*What the task requires*
Produce as output only the lines below starting at the line with "ATOM 128 N N" and continuing through the line with "ATOM 154 N N", each one exactly as written.

*Data for processing*
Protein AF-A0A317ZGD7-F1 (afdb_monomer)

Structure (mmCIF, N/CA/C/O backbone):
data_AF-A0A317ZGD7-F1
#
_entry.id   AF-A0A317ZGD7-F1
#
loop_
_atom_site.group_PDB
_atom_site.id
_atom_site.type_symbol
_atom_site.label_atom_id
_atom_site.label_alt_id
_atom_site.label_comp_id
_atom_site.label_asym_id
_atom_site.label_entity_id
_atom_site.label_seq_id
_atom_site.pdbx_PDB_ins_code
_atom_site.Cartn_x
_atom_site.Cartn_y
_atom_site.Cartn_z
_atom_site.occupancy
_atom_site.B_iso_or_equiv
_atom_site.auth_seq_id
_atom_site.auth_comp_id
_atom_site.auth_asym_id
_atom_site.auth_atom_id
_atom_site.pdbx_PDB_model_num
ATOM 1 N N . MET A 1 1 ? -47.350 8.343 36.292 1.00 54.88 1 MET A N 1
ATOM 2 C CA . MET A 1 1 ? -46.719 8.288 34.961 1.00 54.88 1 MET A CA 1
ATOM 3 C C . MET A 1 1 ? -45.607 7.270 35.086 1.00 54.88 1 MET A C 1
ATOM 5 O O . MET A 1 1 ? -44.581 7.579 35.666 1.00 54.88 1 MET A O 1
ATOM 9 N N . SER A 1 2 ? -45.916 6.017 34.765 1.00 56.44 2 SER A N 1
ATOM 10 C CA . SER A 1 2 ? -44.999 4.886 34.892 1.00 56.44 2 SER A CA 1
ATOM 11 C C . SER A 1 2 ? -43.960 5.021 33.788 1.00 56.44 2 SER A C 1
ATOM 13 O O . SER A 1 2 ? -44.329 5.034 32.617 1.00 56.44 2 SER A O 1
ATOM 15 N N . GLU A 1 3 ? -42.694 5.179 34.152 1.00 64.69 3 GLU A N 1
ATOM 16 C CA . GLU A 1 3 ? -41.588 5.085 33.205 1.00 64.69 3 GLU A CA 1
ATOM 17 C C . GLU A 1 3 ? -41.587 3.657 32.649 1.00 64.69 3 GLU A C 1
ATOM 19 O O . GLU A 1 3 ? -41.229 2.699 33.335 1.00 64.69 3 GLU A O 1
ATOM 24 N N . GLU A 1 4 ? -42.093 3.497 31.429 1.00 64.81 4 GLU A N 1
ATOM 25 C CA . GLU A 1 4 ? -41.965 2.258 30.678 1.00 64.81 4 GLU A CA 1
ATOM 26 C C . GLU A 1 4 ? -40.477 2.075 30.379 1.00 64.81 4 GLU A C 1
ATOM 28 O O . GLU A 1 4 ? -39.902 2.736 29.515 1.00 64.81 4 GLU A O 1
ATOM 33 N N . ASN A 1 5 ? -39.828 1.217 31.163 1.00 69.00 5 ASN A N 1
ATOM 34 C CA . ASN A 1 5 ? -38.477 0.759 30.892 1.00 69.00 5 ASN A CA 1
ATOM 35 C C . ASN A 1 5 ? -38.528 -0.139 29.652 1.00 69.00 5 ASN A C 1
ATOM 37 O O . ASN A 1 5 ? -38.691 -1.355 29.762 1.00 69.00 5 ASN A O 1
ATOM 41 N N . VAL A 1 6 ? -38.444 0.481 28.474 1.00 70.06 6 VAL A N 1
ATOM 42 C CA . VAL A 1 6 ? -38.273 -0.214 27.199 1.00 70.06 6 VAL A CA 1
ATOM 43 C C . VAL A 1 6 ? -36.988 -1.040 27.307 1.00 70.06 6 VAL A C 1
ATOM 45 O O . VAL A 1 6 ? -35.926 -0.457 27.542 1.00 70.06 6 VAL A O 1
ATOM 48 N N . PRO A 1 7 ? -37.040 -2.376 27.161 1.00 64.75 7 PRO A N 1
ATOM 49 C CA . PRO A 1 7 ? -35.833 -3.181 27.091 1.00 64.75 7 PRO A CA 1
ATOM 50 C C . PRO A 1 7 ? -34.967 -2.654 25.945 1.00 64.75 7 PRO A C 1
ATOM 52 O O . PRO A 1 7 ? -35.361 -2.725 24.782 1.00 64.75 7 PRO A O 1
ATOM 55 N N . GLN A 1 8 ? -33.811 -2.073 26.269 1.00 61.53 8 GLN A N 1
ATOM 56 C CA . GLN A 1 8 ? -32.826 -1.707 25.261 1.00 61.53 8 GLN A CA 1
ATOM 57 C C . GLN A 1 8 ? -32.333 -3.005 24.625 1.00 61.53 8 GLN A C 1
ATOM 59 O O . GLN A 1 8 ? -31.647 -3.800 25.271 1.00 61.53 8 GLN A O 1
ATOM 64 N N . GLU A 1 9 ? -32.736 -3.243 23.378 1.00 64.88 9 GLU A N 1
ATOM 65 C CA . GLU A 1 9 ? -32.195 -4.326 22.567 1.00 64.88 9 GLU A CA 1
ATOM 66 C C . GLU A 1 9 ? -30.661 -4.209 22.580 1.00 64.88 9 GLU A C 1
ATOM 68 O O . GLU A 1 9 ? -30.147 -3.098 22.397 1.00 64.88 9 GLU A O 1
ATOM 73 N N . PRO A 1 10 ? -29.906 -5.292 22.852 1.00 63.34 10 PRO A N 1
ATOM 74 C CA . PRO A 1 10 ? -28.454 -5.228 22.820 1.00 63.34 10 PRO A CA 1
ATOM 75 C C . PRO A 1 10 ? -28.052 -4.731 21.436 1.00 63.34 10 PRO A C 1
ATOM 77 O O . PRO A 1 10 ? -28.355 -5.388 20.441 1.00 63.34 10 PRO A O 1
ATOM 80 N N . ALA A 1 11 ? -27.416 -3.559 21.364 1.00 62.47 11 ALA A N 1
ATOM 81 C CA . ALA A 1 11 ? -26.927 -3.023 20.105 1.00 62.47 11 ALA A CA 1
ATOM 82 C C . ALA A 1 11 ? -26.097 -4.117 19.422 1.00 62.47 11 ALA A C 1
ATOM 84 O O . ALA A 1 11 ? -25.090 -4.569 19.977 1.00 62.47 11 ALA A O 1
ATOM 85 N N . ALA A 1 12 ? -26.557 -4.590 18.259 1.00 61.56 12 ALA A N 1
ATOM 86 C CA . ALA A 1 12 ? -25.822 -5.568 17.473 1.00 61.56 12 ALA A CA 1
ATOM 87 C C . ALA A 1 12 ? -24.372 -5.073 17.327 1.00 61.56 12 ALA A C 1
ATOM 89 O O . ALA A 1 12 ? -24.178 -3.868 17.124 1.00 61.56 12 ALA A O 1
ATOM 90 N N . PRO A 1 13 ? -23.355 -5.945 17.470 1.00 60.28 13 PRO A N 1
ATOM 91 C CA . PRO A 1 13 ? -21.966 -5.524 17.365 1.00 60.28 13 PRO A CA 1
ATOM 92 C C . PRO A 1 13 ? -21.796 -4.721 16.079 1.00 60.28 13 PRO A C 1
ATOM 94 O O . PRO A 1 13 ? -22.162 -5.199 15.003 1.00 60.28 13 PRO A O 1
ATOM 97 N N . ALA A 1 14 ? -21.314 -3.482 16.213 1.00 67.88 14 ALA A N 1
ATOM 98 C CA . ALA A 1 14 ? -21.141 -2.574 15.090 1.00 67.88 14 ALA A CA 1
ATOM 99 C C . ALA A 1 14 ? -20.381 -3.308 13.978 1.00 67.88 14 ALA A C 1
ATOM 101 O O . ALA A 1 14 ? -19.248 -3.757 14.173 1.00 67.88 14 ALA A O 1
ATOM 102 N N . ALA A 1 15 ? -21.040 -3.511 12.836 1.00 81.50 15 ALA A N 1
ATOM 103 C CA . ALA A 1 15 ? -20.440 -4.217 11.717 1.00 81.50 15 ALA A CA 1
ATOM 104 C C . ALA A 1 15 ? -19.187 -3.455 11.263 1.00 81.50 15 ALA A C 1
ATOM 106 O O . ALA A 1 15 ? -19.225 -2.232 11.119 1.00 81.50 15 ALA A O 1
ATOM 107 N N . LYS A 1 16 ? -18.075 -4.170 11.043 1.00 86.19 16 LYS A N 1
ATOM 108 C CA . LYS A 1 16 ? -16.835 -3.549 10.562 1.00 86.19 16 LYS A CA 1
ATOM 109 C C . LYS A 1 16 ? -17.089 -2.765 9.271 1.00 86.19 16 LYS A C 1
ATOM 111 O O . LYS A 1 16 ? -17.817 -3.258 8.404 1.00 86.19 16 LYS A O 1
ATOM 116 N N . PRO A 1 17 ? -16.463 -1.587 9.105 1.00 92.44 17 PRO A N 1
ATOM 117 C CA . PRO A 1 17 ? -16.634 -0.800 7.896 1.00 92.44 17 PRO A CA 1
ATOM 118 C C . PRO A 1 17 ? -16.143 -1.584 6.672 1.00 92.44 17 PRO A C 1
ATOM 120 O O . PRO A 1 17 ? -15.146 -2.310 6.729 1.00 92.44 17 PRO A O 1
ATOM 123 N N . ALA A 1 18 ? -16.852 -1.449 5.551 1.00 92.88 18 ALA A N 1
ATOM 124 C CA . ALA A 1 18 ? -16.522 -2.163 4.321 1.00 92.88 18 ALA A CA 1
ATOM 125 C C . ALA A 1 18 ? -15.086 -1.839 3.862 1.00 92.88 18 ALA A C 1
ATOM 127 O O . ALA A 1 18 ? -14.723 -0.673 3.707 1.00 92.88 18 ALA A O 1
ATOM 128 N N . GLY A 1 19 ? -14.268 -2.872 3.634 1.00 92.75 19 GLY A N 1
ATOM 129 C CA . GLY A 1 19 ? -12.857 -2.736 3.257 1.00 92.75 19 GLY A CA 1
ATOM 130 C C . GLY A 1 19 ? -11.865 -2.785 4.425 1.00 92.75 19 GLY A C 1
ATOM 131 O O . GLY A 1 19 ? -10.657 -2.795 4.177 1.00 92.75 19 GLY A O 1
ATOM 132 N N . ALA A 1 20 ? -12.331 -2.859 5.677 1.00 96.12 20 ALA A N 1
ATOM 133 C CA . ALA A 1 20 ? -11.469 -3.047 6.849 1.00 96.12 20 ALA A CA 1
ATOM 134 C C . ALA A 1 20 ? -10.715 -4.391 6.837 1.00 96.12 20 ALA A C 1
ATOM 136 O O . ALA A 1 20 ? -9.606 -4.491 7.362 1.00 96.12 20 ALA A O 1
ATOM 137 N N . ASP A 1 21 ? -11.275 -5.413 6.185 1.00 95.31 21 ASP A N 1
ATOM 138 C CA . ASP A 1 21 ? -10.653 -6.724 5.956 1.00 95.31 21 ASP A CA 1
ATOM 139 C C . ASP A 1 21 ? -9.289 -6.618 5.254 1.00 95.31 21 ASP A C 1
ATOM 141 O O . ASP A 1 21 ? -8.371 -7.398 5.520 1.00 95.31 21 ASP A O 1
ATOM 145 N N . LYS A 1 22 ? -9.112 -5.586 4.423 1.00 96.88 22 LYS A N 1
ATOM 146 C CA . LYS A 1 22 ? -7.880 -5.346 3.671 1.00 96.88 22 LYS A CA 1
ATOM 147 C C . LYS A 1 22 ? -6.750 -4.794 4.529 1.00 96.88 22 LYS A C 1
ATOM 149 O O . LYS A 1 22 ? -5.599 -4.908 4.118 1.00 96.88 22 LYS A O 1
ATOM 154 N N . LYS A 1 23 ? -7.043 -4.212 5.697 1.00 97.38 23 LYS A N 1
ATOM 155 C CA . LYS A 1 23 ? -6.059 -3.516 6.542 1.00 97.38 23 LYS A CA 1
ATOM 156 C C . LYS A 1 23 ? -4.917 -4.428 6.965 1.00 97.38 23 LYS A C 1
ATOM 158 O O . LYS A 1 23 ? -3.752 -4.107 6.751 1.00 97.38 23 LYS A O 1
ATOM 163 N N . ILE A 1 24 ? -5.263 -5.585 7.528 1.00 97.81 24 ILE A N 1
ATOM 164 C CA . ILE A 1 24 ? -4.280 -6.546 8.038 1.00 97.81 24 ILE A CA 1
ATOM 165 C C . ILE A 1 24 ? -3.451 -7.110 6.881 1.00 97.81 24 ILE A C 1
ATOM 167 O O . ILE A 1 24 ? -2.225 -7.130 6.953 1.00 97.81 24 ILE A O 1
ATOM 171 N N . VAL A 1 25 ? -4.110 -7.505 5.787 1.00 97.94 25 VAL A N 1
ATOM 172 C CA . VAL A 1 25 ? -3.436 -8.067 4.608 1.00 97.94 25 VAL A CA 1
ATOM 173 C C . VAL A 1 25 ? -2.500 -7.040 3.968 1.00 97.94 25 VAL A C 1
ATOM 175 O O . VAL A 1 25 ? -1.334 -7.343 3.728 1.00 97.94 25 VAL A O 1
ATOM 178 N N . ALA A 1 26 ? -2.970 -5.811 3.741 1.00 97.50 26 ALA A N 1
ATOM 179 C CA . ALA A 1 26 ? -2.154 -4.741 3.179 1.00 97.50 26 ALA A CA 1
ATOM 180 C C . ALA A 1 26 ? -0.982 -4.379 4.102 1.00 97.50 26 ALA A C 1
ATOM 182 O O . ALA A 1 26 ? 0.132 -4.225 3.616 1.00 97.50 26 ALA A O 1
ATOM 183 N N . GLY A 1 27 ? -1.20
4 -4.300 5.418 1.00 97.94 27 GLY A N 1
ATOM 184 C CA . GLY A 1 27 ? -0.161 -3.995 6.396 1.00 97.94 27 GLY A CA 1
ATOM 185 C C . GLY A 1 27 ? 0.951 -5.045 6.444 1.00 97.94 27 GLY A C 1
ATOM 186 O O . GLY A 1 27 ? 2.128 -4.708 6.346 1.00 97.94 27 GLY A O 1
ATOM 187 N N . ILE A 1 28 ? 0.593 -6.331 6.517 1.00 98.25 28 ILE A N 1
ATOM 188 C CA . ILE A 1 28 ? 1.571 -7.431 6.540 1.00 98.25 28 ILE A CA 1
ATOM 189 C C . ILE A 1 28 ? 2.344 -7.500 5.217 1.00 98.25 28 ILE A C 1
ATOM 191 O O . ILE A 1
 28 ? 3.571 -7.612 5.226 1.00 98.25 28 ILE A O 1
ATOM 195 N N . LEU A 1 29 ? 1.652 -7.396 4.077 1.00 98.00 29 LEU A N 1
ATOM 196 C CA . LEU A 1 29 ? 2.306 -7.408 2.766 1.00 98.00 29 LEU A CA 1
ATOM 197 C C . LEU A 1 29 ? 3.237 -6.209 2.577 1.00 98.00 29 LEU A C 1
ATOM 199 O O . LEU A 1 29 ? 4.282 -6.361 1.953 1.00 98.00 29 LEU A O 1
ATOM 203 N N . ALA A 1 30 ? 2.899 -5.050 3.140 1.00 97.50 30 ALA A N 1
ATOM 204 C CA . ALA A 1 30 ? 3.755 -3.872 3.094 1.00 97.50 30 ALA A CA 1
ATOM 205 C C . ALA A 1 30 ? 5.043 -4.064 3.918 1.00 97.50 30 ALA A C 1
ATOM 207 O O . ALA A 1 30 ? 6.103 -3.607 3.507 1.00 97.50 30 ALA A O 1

*Solution to the problem*
ATOM 128 N N . GLY A 1 19 ? -14.268 -2.872 3.634 1.00 92.75 19 GLY A N 1
ATOM 129 C CA . GLY A 1 19 ? -12.857 -2.736 3.257 1.00 92.75 19 GLY A CA 1
ATOM 130 C C . GLY A 1 19 ? -11.865 -2.785 4.425 1.00 92.75 19 GLY A C 1
ATOM 131 O O . GLY A 1 19 ? -10.657 -2.795 4.177 1.00 92.75 19 GLY A O 1
ATOM 132 N N . ALA A 1 20 ? -12.331 -2.859 5.677 1.00 96.12 20 ALA A N 1
ATOM 133 C CA . ALA A 1 20 ? -11.469 -3.047 6.849 1.00 96.12 20 ALA A CA 1
ATOM 134 C C . ALA A 1 20 ? -10.715 -4.391 6.837 1.00 96.12 20 ALA A C 1
ATOM 136 O O . ALA A 1 20 ? -9.606 -4.491 7.362 1.00 96.12 20 ALA A O 1
ATOM 137 N N . ASP A 1 21 ? -11.275 -5.413 6.185 1.00 95.31 21 ASP A N 1
ATOM 138 C CA . ASP A 1 21 ? -10.653 -6.724 5.956 1.00 95.31 21 ASP A CA 1
ATOM 139 C C . ASP A 1 21 ? -9.289 -6.618 5.254 1.00 95.31 21 ASP A C 1
ATOM 141 O O . ASP A 1 21 ? -8.371 -7.398 5.520 1.00 95.31 21 ASP A O 1
ATOM 145 N N . LYS A 1 22 ? -9.112 -5.586 4.423 1.00 96.88 22 LYS A N 1
ATOM 146 C CA . LYS A 1 22 ? -7.880 -5.346 3.671 1.00 96.88 22 LYS A CA 1
ATOM 147 C C . LYS A 1 22 ? -6.750 -4.794 4.529 1.00 96.88 22 LYS A C 1
ATOM 149 O O . LYS A 1 22 ? -5.599 -4.908 4.118 1.00 96.88 22 LYS A O 1
ATOM 154 N N . LYS A 1 23 ? -7.043 -4.212 5.697 1.00 97.38 23 LYS A N 1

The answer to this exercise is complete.